23曲というロングセットをバンドと共に全力で駆け抜けた(撮影/板橋淳一)

 待望のワンマンライブの幕開けは新曲『浮世シグレ』からスタート。5人が広いステージを活かして踊りだす。河野穂乃花のきっちりと切りそろえた前髪が幼くて可愛らしい。10代最後の夏を駆け抜け、以前よりも更に彼女自身がステージを楽しんでいるように感じた。その笑顔は柔らかだ。
 
 続く『アンダンテ』は煽りチューン。会場のファンが完全なライブハウスノリだったことに驚かされた。メンバーの激しいダンスに、フロアも拳を突き上げて応える。これもファン純度100%のワンマンライブならでは。
 
 以前から対外試合的なイベントでもバックバンドを従えてのパフォーマンスを披露することがあったが、その独特の空気感は凄まじいものがある。ひめキュンはメンバー全員のキー高く、THEアイドルな歌声だ。それに対して、バックバンドの音圧は結構なもの。ボーカルを際立たせるような遠慮はナシ。バンドに後押しされるかのように、以前より更にたくましく成長していた。
 
 小柄な岡本真依のハツラツとしたパフォーマンスはチアガールを彷彿とさせる(ちょうどこの日は高い位置で結んだポニーテールで登場)。振りのひとつひとつが豪快で、自身のダンスの反動で倒れてしまうのでは? と心配になってしまうほどだ。
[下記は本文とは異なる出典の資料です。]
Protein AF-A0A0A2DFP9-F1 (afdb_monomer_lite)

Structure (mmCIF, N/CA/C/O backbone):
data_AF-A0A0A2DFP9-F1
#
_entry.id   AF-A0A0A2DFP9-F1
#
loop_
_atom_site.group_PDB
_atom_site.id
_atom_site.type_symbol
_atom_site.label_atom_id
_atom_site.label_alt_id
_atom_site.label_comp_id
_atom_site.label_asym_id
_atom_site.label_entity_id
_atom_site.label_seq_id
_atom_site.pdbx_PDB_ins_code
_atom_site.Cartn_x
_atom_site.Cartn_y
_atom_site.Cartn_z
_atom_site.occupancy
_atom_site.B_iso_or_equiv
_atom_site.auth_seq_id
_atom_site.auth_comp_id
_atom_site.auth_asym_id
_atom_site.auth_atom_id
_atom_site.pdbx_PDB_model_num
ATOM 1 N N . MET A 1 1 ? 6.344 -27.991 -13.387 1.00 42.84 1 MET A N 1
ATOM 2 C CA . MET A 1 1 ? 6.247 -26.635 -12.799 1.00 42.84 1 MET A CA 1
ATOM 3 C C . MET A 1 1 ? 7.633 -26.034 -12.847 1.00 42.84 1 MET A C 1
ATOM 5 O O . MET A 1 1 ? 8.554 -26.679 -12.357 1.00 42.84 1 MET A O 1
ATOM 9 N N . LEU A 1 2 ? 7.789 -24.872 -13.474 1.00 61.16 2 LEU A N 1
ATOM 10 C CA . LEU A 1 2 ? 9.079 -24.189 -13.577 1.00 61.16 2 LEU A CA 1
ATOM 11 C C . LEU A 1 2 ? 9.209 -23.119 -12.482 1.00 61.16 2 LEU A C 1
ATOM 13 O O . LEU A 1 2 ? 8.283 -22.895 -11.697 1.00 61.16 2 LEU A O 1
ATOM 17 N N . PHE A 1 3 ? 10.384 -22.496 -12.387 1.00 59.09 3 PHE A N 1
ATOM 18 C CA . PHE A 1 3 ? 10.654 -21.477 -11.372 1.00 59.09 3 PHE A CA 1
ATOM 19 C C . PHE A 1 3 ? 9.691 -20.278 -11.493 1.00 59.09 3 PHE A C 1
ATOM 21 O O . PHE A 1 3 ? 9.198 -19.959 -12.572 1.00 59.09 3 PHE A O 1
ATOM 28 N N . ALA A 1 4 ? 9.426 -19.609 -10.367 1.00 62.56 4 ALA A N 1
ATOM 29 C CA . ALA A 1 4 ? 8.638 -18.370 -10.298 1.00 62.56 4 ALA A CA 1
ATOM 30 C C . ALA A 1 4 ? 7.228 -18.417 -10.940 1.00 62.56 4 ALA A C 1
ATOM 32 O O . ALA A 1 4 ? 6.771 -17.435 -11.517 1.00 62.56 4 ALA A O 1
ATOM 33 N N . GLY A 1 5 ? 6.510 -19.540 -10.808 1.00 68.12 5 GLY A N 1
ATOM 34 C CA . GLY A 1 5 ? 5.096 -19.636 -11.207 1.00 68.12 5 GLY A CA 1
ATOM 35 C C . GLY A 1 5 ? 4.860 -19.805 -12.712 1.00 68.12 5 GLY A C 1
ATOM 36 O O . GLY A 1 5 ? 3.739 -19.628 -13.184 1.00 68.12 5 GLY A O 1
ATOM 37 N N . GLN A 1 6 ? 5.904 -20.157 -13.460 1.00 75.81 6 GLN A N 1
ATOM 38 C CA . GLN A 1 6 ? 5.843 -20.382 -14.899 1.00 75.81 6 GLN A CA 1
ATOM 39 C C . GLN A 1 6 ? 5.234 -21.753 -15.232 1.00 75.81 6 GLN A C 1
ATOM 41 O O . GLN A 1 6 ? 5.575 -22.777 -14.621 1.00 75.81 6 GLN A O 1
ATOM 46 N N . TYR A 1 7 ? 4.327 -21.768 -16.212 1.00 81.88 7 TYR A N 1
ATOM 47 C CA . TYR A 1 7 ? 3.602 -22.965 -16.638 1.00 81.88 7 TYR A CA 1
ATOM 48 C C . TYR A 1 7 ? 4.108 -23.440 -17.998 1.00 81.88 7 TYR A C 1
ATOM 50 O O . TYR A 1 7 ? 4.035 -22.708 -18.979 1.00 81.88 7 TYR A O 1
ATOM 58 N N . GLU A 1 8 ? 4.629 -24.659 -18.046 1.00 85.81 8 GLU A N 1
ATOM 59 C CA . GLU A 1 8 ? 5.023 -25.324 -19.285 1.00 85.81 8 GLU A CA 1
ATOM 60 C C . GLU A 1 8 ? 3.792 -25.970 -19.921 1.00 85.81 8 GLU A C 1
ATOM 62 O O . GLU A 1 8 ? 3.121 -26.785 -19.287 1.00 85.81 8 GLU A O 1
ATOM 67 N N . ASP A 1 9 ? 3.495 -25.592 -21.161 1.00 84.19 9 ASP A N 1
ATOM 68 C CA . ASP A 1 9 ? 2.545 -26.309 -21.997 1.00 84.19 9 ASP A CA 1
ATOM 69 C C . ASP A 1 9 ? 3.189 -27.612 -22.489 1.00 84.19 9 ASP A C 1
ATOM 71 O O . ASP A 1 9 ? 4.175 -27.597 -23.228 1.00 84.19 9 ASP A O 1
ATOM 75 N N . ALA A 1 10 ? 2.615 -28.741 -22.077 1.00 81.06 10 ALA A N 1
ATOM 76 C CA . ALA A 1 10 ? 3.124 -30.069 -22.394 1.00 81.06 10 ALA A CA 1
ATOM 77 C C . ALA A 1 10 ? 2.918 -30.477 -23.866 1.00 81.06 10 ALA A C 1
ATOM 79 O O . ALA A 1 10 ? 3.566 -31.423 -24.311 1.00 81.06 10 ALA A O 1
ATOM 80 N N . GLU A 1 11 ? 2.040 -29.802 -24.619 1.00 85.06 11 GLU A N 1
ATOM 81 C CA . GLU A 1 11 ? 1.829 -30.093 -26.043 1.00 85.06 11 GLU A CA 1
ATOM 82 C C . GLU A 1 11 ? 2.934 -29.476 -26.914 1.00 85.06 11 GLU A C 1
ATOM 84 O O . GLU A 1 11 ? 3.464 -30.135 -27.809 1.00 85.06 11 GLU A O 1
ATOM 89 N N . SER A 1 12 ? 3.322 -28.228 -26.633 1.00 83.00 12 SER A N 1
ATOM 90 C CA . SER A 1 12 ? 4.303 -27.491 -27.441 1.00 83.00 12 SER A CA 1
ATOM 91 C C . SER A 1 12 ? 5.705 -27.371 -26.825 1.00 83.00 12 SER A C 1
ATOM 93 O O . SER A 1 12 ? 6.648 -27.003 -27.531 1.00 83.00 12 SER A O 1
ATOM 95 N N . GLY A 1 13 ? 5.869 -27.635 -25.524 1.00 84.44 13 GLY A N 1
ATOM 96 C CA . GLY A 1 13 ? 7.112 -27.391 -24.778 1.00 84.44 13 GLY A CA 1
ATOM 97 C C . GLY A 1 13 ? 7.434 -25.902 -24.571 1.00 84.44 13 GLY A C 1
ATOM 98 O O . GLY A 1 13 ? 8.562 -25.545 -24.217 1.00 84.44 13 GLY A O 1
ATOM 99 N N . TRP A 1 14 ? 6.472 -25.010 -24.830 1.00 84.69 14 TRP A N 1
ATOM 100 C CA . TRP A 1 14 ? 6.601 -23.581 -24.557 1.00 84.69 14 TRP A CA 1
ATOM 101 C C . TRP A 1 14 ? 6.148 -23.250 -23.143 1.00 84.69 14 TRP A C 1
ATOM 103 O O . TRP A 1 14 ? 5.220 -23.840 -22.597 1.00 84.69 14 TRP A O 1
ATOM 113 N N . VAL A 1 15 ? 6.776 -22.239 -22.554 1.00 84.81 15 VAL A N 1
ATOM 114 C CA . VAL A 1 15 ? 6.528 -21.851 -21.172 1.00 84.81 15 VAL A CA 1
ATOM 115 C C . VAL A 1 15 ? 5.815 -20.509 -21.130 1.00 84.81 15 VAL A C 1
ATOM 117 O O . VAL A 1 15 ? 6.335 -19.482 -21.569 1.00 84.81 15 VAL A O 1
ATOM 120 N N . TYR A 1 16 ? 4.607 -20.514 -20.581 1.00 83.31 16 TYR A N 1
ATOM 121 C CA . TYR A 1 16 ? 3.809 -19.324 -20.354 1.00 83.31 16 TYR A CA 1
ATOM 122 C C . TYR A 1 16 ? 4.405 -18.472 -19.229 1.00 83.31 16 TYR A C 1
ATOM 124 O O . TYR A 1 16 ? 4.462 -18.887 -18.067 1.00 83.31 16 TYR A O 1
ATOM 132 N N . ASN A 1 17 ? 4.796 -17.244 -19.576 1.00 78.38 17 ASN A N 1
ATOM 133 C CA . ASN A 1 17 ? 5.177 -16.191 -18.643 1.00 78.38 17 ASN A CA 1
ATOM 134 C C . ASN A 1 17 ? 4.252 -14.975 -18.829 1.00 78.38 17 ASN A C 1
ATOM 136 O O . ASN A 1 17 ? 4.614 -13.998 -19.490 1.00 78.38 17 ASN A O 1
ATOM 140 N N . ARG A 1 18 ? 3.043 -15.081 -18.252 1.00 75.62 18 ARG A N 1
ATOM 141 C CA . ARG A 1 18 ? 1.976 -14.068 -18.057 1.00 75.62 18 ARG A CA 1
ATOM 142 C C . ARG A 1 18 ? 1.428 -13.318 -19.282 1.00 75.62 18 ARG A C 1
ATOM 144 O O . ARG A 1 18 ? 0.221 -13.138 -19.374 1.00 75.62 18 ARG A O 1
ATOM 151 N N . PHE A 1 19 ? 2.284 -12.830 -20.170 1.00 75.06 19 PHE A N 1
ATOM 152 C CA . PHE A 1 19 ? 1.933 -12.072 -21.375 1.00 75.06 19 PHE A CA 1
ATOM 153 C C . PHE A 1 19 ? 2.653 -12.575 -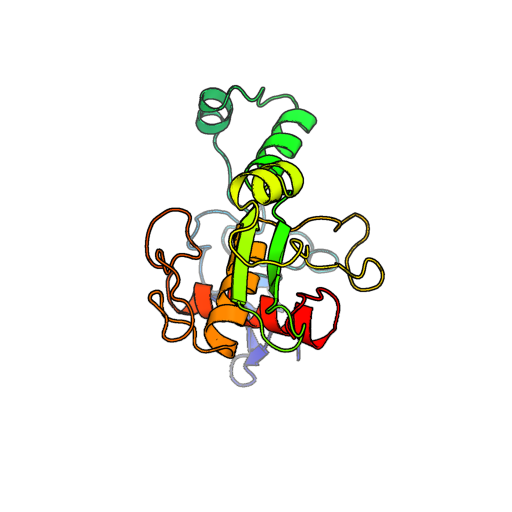22.635 1.00 75.06 19 PHE A C 1
ATOM 155 O O . PHE A 1 19 ? 2.307 -12.163 -23.739 1.00 75.06 19 PHE A O 1
ATOM 162 N N . ARG A 1 20 ? 3.655 -13.450 -22.489 1.00 82.06 20 ARG A N 1
ATOM 163 C CA . ARG A 1 20 ? 4.410 -14.055 -23.594 1.00 82.06 20 ARG A CA 1
ATOM 164 C C . ARG A 1 20 ? 4.687 -15.525 -23.300 1.00 82.06 20 ARG A C 1
ATOM 166 O O . ARG A 1 20 ? 4.688 -15.942 -22.142 1.00 82.06 20 ARG A O 1
ATOM 173 N N . TYR A 1 21 ? 4.980 -16.283 -24.349 1.00 85.19 21 TYR A N 1
ATOM 174 C CA . TYR A 1 21 ? 5.503 -17.641 -24.231 1.00 85.19 21 TYR A CA 1
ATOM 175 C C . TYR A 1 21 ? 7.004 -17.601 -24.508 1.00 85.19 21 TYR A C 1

それでも彼女は笑顔で駆け抜ける。最年長の谷尾桜子は包容力のある柔らかな笑顔で会場をくまなくアピール。奥村真友里のビジュアルと、そのほんわかした歌声も見守りたくなってしまうし……5人のバランスがとれたチームプレイで、ファンの心をガッシリと掴んで離さない。
 
 菊原結里亜はひめキュンのロックテイストの要である。『ワタシダイイチキボウ』では本来得意ではない低めのキーでソロパートも堂々と歌いきり、表情も晴れやかだ。後半で披露したソロ歌唱曲『君からの魔法』ではそのスラッとした長身と甘い声のギャップに釘付けになってしまった。
 
 想像以上の動員とフロアの熱気にメンバーも驚いた様子で、「みんな結構(会場に)ぎりぎりに来るんだね」「事前に(スタッフから)聞いていた数と100人くらい違うからびっくりしちゃった」と思わず声を漏らす。
 
 12月24 日に2ndアルバム『電撃プリンセス』をリリースすることが発表された。「(クリスマスには)みんなお金使わないでしょ?」「予定空いてるもんね」とメンバーもSっ気を発揮。ファンにプレッシャーを与えつつ、会場からは「おーい!」とツッコミが漏れた。
 
 それにしても、ロングセットをほぼMC無しで駆け抜ける5人の体力には驚かされた。彼女達のステージについてくるファンも、ピュアにライブハウスの熱感を楽しんでいる。他のアイドル現場には無い独特の空気。今、体験すべきはひめキュンのライブだ。